216 In KBT v The Queen (1997) 191 CLR 417, the prosecution had to establish that the appellant committed three of a number of alleged sexual assaults to prove his guilt on a charge of maintaining an unlawful relationship under a provision of the Criminal Code (Qld). The jury were not directed that they had to be satisfied of the same three offences on the same three occasions. Brennan CJ, Toohey, Gaudron and Gummow JJ (at 191 CLR 424) concluded (Kirby J agreeing, in substance) that, in the absence of any direction as to unanimity, it was impossible to say that the jurors must have been agreed as to the same alleged acts; indeed, had the jury been appropriately instructed, they may have found it impossible so to agree; with the consequence that the appellant was denied the chance of acquittal that was fairly open. With respect, I consider that this reasoning applies to the circumstances of the instant case and I am unable to discern any point of real distinction. In KBT only one offence was charged but the mere fact that it comprised three particular acts was incidental. Even if the offence was established by proof of one sexual act, precisely the same considerations as to unanimity would have been required. Here, the offence would have been established on proof that the appellant sought to induce RD senior to tell one lie or another, but the jury had to agree on the lie. In Morex Meat Australia Pty Limited and anor (1995) 78 A Crim R 269, the Queensland Court of Appeal said (at 292) -
“We consider that the appellant...was properly charged in count 17 with, and convicted of, a single offence of attempting (or ‘tending’) to pervert the course of justice, of which the particulars of the relevant element of that offence consisted of the eight acts identified by the prosecution at the trial, and the proof of that tendency consisted of the evidence in support of any one or more of those acts which the jury were persuaded beyond reasonable doubt to accept .” (Emphasis added.)

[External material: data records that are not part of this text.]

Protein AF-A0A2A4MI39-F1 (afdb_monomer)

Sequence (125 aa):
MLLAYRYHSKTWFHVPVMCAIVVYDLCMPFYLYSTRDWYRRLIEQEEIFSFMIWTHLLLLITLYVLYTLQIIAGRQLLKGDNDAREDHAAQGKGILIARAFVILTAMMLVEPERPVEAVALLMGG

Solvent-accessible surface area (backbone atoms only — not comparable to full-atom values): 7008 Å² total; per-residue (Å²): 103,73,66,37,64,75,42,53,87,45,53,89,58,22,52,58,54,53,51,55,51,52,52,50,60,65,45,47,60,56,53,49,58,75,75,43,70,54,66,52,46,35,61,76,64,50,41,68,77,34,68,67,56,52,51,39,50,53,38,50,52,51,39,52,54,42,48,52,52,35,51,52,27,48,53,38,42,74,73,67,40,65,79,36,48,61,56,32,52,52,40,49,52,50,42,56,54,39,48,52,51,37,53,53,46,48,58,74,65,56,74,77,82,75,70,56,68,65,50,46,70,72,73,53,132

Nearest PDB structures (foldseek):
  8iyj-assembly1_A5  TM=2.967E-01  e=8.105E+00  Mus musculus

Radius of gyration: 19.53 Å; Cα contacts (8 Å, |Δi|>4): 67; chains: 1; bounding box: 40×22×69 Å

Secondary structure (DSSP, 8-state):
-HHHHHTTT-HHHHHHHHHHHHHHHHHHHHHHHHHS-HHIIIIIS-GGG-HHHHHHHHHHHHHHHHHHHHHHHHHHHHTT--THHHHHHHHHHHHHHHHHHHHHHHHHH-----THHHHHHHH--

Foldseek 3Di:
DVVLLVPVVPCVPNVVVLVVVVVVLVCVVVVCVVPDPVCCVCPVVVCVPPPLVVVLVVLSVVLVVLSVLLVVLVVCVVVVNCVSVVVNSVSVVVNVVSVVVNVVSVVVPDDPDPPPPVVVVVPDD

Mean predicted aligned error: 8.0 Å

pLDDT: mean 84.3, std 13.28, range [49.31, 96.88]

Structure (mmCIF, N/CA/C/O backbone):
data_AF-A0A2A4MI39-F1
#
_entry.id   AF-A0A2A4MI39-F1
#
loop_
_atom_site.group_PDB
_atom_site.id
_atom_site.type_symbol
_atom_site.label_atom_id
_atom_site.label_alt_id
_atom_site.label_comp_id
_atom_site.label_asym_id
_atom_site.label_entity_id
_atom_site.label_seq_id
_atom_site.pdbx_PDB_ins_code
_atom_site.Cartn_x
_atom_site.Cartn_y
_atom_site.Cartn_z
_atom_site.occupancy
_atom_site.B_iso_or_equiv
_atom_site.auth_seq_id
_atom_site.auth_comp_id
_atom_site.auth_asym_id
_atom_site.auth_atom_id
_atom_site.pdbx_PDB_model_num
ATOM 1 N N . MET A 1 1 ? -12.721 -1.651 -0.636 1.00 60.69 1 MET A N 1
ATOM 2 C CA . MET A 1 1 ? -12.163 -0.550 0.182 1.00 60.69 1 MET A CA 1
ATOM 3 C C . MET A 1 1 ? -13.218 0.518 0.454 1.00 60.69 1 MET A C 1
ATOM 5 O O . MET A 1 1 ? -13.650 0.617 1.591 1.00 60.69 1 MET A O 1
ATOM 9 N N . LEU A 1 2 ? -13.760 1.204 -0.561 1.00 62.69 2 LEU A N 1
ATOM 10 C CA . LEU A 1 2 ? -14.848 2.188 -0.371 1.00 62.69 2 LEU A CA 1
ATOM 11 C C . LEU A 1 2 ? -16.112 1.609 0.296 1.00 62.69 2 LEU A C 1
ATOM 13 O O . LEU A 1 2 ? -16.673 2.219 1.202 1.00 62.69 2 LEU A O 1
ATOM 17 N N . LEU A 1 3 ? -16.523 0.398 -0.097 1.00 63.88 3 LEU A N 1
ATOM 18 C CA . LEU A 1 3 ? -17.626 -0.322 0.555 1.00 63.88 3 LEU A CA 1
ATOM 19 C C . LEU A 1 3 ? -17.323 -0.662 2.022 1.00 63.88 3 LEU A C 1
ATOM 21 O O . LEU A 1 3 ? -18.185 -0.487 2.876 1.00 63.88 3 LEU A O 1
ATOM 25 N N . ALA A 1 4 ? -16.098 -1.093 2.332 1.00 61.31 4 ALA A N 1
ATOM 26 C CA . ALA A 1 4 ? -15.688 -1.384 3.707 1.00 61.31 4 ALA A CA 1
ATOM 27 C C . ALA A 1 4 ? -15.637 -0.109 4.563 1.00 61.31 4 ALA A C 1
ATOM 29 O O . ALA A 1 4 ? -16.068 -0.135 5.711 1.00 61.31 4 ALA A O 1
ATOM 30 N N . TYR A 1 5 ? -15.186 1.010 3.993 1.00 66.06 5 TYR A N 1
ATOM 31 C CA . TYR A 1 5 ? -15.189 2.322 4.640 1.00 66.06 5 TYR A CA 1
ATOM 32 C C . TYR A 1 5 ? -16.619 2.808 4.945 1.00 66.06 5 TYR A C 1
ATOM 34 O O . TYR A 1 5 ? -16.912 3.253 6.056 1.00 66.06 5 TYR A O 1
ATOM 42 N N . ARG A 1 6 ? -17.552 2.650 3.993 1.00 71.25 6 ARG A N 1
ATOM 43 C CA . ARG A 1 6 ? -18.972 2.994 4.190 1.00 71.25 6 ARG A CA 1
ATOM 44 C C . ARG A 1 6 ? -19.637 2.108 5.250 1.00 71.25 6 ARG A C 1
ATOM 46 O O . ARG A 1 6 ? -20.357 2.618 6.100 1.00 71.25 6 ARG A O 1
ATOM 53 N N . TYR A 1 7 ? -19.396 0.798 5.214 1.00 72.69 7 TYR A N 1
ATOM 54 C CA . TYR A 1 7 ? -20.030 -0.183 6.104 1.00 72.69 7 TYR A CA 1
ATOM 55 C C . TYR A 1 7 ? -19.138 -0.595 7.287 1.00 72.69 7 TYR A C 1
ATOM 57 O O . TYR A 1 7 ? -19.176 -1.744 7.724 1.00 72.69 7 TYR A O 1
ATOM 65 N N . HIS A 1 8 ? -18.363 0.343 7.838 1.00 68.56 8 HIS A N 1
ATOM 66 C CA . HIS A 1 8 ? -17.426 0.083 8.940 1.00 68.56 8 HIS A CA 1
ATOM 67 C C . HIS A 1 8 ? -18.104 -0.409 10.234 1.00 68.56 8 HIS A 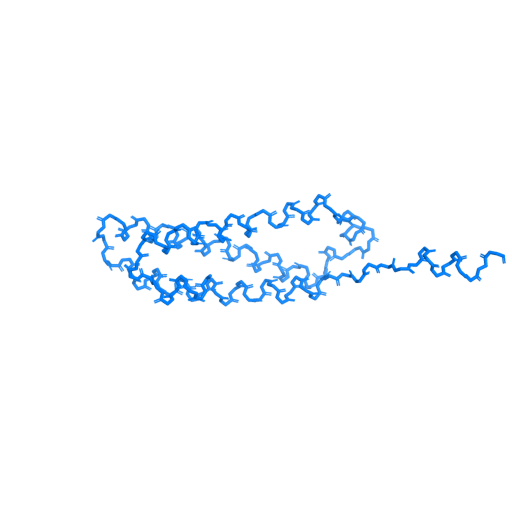C 1
ATOM 69 O O . HIS A 1 8 ? -17.484 -1.105 11.030 1.00 68.56 8 HIS A O 1
ATOM 75 N N . SER A 1 9 ? -19.390 -0.101 10.434 1.00 69.75 9 SER A N 1
ATOM 76 C CA . SER A 1 9 ? -20.175 -0.575 11.585 1.00 69.75 9 SER A CA 1
ATOM 77 C C . SER A 1 9 ? -20.408 -2.097 11.575 1.00 69.75 9 SER A C 1
ATOM 79 O O . SER A 1 9 ? -20.559 -2.702 12.634 1.00 69.75 9 SER A O 1
ATOM 81 N N . LYS A 1 10 ? -20.386 -2.749 10.401 1.00 81.50 10 LYS A N 1
ATOM 82 C CA . LYS A 1 10 ? -20.574 -4.202 10.271 1.00 81.50 10 LYS A CA 1
ATOM 83 C C . LYS A 1 10 ? -19.221 -4.911 10.244 1.00 81.50 10 LYS A C 1
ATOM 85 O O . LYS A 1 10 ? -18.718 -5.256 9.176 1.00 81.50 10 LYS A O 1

217 Since conviction depended on proof of one or other alleged lie, I respectfully do not agree that unanimity on the ultimate conclusion overcomes the problem that there may not have been unanimity on the necessary basis for that conclusion.
218 As the evidence concerning the appellant’s attempts to suborn RD senior was admissible at all events in the trial of the other counts in the indictment, the error I have identified does not affect the other convictions.
219 In my view, the appeal as to Count 21 should be allowed, the convictions quashed and a new trial ordered. Otherwise the appeal should be dismissed.